* _What is required_:
Would you please return the lines of the entries below starting at the line that has "ATOM 2 C CA" and ending at the line that has "ATOM 10 C CA", both included, exactly as they are?

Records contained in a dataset

· · · ·

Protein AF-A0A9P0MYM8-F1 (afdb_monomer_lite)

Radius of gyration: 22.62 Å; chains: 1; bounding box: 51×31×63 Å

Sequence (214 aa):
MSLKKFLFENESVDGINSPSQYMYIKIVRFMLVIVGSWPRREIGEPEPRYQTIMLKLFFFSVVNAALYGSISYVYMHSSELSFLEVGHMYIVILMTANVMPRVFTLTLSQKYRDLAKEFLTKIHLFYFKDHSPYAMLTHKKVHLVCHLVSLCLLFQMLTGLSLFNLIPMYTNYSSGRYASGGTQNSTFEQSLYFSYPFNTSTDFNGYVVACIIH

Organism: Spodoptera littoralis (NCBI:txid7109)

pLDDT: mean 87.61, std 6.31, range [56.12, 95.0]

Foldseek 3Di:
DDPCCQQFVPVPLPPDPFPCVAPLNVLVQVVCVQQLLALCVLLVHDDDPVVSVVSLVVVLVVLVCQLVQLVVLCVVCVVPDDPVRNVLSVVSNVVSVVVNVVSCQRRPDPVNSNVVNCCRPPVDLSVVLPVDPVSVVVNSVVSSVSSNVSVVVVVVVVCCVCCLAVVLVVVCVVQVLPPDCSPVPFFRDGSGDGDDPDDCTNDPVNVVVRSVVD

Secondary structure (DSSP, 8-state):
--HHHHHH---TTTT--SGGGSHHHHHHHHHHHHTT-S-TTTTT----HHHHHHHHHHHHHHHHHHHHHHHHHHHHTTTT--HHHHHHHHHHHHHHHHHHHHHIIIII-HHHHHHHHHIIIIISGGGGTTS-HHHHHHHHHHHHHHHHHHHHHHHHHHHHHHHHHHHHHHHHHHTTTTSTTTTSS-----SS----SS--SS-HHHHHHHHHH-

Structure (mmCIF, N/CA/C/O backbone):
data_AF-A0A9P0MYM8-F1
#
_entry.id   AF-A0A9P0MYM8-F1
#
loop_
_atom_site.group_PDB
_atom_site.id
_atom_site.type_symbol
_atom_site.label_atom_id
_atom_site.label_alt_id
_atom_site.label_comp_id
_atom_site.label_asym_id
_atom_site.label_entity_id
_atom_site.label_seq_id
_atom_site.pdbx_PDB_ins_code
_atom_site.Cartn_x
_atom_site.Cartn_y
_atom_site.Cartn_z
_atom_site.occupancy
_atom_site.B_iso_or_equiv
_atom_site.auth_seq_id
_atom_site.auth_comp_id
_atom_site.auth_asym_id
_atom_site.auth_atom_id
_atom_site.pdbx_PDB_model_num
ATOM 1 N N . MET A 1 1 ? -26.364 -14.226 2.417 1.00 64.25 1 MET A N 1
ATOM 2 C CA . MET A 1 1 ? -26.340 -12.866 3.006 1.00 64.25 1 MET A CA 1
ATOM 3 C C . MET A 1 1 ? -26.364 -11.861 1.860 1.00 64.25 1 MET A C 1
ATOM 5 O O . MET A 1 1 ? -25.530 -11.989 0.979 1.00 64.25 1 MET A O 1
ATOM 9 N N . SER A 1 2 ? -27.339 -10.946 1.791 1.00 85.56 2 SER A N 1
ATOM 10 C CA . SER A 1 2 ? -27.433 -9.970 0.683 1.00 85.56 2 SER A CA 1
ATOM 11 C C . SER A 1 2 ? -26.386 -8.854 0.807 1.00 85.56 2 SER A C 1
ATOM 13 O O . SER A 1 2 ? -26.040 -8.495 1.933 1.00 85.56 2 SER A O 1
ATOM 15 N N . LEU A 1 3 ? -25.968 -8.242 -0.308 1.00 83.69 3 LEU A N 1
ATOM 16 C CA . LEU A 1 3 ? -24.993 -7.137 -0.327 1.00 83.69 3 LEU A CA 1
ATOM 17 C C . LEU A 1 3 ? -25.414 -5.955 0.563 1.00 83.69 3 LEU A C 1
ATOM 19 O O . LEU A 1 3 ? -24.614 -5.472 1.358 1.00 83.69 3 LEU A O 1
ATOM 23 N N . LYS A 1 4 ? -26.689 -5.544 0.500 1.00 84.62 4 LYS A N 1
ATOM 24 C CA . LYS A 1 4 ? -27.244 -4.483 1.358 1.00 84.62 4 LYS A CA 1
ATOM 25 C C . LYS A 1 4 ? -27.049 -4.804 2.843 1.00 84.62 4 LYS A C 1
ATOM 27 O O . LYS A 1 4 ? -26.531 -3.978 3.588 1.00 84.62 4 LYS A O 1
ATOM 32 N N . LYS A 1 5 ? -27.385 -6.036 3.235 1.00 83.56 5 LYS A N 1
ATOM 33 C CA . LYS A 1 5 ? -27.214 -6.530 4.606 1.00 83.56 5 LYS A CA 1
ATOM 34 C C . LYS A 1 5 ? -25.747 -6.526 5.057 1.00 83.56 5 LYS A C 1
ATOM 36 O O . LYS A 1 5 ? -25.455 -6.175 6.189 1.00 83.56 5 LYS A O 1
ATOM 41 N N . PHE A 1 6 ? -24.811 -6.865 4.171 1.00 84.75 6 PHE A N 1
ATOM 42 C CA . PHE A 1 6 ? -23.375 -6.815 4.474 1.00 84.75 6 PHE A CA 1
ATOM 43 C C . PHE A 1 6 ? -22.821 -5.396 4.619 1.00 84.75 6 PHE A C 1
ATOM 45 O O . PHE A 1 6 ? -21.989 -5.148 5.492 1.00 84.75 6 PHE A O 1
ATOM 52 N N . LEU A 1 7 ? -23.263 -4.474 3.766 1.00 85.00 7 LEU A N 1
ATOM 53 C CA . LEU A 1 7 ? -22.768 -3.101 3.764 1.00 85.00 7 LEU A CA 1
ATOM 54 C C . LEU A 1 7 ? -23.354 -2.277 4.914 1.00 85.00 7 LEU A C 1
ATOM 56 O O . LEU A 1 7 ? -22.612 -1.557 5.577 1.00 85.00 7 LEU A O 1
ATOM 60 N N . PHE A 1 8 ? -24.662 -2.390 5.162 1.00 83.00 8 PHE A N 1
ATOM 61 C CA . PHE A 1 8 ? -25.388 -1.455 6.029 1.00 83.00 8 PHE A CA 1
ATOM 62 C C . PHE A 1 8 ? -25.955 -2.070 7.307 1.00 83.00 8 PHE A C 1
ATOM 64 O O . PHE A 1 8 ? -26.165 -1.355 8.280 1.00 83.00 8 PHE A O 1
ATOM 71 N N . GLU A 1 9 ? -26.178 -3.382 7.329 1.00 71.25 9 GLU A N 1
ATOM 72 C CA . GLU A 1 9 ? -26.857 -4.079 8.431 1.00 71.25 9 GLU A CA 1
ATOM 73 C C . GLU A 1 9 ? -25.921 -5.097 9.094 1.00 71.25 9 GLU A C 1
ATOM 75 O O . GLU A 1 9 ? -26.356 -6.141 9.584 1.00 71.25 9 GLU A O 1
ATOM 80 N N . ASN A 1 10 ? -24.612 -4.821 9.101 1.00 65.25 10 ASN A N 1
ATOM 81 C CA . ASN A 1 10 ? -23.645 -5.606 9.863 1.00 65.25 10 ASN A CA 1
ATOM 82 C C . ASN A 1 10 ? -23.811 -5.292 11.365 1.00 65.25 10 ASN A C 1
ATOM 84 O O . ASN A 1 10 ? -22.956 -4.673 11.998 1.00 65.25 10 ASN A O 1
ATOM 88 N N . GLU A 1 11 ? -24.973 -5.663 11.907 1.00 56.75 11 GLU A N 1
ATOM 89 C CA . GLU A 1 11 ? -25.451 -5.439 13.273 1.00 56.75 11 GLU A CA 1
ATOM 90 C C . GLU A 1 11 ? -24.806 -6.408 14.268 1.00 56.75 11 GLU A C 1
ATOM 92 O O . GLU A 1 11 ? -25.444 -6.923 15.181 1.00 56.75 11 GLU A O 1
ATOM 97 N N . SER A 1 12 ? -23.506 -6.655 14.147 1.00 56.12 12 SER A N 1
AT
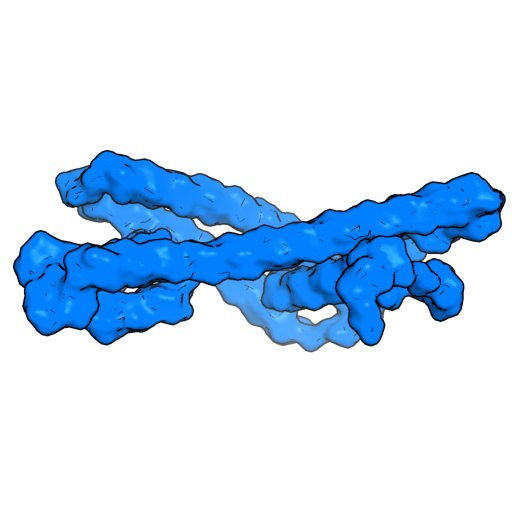OM 98 C CA . SER A 1 12 ? -22.772 -7.416 15.155 1.00 56.12 12 SER A CA 1
ATOM 99 C C . SER A 1 12 ? -22.507 -6.562 16.404 1.00 56.12 12 SER A C 1
ATOM 101 O O . SER A 1 12 ? -21.387 -6.518 16.891 1.00 56.12 12 SER A O 1
ATOM 103 N N . VAL A 1 13 ? -23.477 -5.788 16.890 1.00 60.19 13 VAL A N 1
ATOM 104 C CA . VAL A 1 13 ? -23.338 -5.073 18.173 1.00 60.19 13 VAL A CA 1
ATOM 105 C C . VAL A 1 13 ? -23.772 -5.973 19.330 1.00 60.19 13 VAL A C 1
ATOM 107 O O . VAL A 1 13 ? -23.217 -5.870 20.427 1.00 60.19 13 VAL A O 1
ATOM 110 N N . ASP A 1 14 ? -24.666 -6.920 19.049 1.00 61.72 14 ASP A N 1
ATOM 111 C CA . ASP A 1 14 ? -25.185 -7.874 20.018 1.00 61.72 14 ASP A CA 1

· · · ·

* _Completed exercise_:
ATOM 2 C CA . MET A 1 1 ? -26.340 -12.866 3.006 1.00 64.25 1 MET A CA 1
ATOM 3 C C . MET A 1 1 ? -26.364 -11.861 1.860 1.00 64.25 1 MET A C 1
ATOM 5 O O . MET A 1 1 ? -25.530 -11.989 0.979 1.00 64.25 1 MET A O 1
ATOM 9 N N . SER A 1 2 ? -27.339 -10.946 1.791 1.00 85.56 2 SER A N 1
ATOM 10 C CA . SER A 1 2 ? -27.433 -9.970 0.683 1.00 85.56 2 SER A CA 1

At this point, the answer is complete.